Kierra Wiggins said her son, Karson Elijah Smith, was always smiling. She said he loved to be held, play, and listen to music – especially his grandfather playing the harmonica. He loved his dog, Peanut, and his favorite foods were bread and pizza.
Like other babies his age, Karson learned how to wave bye-bye. He learned how to crawl and then take his first steps.
Unlike his peers, Karson reached those significant milestones while battling Rhabdomyosarcoma, cancer of the soft tissue. He was diagnosed at just four months old after a tumor was found on his small intestine.
“The doctors said [this type of cancer] was most common in boys,” Wiggins said. “We noticed the tumor during a diaper change.”
Wiggins said she took Karson to the doctor, and they found the softball-sized tumor.
“It was stage four when we found it,” Wiggins said.
Karson began chemotherapy at St. Jude’s Children Research Hospital in Memphis, Tenn., and at first, the treatment was effective, shrinking the tumor down to the size of a walnut, Wiggins said.
However, the chemo treatment soon became ineffective, and doctors began radiation treatment.
“The cancer had spread to the bone, and then all over,” Wiggins said. “It spread to his brain, his eye, his jaw, gums. He wouldn’t even cry. Eventually, once the tumor spread to his eye he was diagnosed with leukemia.”
On October 10, 2017, a few weeks shy of his first birthday, Karson succumbed to his illness, leaving his doting family heartbroken over the loss of their beloved boy.
Wiggins said she relied on her faith and her family as she traversed Karson’s diagnosis, treatment, and passing.
“Praying is the main thing,” Wiggins said. “Love your kids, be there for them. Pray for them, pray with them.”
And Wiggins was never alone. Part of a tight-knit family, she leaned on her parents, Cynthia and Arthur Forrest, and sister, Miefsha Wiggins, and her family at Columbiana United Methodist Church for support.
“My mom [Cynthia Forrest] was there the entire time,” Wiggins said. “She never left our side.”
Forrest said she left her job to be there for her daughter and grandson.
“You have to have a good support system,” Forrest said.
In addition to a successful benefit being held in Karson’s honor at Columbiana, the community followed Karson’s story on social media – sending prayers and well wishes to the family.
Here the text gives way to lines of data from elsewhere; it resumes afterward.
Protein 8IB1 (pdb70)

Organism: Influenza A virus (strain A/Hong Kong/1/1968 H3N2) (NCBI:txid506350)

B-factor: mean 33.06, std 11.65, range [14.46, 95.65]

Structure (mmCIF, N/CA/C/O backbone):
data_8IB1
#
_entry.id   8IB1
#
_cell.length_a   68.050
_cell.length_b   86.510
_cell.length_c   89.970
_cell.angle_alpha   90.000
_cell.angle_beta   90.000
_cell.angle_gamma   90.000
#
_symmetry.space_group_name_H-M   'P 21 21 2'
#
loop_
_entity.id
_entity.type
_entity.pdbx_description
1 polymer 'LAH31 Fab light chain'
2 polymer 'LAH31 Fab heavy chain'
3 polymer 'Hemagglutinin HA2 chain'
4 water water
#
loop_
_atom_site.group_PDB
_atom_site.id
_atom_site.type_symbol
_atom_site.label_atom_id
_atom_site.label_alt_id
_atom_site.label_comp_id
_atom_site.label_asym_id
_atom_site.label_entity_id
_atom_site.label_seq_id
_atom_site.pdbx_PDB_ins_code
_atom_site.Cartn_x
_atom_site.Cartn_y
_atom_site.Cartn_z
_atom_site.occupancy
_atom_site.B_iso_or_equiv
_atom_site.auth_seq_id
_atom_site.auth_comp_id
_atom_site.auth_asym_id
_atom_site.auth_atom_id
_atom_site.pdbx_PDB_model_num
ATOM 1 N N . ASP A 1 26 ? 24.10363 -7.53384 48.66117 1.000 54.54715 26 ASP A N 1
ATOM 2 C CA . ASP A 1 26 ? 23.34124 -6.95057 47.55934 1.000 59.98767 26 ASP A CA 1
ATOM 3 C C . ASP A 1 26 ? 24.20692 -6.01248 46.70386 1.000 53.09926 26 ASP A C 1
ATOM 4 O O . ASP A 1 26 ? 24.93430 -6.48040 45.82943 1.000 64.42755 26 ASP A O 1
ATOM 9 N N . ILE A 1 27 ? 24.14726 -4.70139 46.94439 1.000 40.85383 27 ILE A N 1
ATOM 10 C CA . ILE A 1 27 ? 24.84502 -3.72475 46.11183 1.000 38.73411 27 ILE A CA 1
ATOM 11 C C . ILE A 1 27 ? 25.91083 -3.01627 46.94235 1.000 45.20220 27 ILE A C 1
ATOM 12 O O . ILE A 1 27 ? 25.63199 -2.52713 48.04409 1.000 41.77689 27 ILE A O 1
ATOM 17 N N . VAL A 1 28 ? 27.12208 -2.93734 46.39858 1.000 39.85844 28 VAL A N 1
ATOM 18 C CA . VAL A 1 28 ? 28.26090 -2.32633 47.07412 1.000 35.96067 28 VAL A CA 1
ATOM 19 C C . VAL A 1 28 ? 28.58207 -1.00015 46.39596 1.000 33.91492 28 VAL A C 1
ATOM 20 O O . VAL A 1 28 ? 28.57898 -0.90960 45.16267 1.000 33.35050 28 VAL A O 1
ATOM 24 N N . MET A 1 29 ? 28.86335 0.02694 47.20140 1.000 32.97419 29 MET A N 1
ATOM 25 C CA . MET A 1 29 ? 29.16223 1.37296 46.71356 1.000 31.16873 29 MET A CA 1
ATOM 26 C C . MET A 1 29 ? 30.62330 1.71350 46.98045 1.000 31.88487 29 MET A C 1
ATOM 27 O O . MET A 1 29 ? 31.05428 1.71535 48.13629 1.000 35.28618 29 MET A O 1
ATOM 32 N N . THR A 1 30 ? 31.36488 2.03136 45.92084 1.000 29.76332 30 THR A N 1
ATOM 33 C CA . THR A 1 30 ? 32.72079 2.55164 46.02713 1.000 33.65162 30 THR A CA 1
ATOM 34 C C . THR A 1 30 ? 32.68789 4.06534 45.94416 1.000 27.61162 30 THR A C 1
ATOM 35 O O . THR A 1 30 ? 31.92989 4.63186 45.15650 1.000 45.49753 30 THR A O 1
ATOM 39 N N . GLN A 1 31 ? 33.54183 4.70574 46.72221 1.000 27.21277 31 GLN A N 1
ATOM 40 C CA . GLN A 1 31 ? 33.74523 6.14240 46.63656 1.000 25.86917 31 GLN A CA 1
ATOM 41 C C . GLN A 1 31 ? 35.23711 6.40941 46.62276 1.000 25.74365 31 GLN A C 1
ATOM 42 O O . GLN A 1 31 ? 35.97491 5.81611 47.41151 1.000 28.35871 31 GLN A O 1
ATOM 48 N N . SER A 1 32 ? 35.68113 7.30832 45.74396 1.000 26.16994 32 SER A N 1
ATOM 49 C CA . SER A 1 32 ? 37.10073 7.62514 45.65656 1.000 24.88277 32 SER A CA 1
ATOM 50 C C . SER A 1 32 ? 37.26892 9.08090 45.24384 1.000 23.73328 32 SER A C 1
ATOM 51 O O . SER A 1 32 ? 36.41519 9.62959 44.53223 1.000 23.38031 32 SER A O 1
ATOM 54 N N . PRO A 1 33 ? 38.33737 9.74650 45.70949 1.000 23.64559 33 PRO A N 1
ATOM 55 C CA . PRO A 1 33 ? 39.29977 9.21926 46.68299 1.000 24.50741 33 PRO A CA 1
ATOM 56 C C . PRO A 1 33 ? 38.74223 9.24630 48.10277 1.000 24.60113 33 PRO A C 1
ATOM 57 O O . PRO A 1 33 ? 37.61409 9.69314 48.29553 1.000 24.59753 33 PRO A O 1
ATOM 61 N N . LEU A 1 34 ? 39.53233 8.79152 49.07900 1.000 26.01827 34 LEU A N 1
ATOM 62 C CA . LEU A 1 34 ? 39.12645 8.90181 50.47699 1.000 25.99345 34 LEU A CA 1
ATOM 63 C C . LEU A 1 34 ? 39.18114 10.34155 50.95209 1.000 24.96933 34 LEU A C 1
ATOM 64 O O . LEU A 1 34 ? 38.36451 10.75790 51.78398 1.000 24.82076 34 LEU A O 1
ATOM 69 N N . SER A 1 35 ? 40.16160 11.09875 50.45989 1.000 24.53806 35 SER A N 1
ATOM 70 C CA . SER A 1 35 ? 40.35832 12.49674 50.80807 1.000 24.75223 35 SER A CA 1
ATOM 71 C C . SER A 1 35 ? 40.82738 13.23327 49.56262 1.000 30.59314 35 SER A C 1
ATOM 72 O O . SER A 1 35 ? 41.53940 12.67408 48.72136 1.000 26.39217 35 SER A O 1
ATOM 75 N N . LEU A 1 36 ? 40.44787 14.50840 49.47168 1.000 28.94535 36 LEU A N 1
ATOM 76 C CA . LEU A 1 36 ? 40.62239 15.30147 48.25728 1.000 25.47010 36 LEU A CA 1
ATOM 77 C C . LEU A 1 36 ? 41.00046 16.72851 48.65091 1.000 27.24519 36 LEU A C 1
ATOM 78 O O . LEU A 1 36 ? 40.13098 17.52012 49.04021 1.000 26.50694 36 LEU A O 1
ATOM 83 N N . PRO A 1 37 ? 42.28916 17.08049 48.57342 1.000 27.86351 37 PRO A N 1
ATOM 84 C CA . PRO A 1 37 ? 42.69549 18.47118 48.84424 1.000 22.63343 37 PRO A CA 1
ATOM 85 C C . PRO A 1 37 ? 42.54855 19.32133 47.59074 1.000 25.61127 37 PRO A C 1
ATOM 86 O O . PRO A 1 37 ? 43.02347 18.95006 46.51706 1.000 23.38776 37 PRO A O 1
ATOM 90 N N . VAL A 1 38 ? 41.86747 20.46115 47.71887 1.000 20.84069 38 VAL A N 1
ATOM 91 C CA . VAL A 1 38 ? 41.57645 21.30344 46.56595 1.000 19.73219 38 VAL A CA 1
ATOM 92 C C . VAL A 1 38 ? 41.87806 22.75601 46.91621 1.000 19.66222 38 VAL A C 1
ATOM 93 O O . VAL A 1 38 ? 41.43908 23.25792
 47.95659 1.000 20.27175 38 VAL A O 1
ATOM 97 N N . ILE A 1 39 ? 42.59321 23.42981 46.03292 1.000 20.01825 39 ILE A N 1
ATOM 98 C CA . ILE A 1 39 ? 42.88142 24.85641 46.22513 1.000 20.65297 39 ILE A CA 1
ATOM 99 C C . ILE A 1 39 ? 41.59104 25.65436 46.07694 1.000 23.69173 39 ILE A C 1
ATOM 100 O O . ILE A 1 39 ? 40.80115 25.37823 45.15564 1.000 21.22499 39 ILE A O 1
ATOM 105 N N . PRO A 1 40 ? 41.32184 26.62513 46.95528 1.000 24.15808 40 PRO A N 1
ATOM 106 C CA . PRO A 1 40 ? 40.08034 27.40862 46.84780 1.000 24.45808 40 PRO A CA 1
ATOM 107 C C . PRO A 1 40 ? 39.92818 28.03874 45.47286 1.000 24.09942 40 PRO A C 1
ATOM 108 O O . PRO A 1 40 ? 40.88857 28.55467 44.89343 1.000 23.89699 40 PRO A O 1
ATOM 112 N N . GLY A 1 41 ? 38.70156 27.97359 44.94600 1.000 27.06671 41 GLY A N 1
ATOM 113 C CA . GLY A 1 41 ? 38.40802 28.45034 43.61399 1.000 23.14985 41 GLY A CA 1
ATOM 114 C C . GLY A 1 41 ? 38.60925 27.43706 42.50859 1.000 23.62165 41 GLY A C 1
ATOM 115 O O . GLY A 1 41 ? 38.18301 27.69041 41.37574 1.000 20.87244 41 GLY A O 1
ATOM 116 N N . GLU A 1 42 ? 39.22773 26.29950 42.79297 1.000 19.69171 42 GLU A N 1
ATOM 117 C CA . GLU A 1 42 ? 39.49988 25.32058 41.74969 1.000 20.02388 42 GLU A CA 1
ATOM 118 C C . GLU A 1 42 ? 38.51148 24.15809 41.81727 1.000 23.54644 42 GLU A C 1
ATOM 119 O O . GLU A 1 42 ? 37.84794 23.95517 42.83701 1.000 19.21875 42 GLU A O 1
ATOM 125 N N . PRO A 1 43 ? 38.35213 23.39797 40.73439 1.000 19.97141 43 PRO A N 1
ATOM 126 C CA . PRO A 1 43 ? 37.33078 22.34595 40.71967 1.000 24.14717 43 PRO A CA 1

“People would come up to [Kierra] and tell her they admired her for what she has been through,” Forrest said.
Wiggins continued, “Some say ‘I don’t think I could do it.’ I didn’t think I could do it either.”
Wiggins said as a way to honor Karson’s memory, she wants to do something to help other families with children battling cancer.
“My sister, Miefsha Wiggins, is working on getting a foundation started,” Wiggins said. “Elijah’s Way... to support families going through childhood cancer.”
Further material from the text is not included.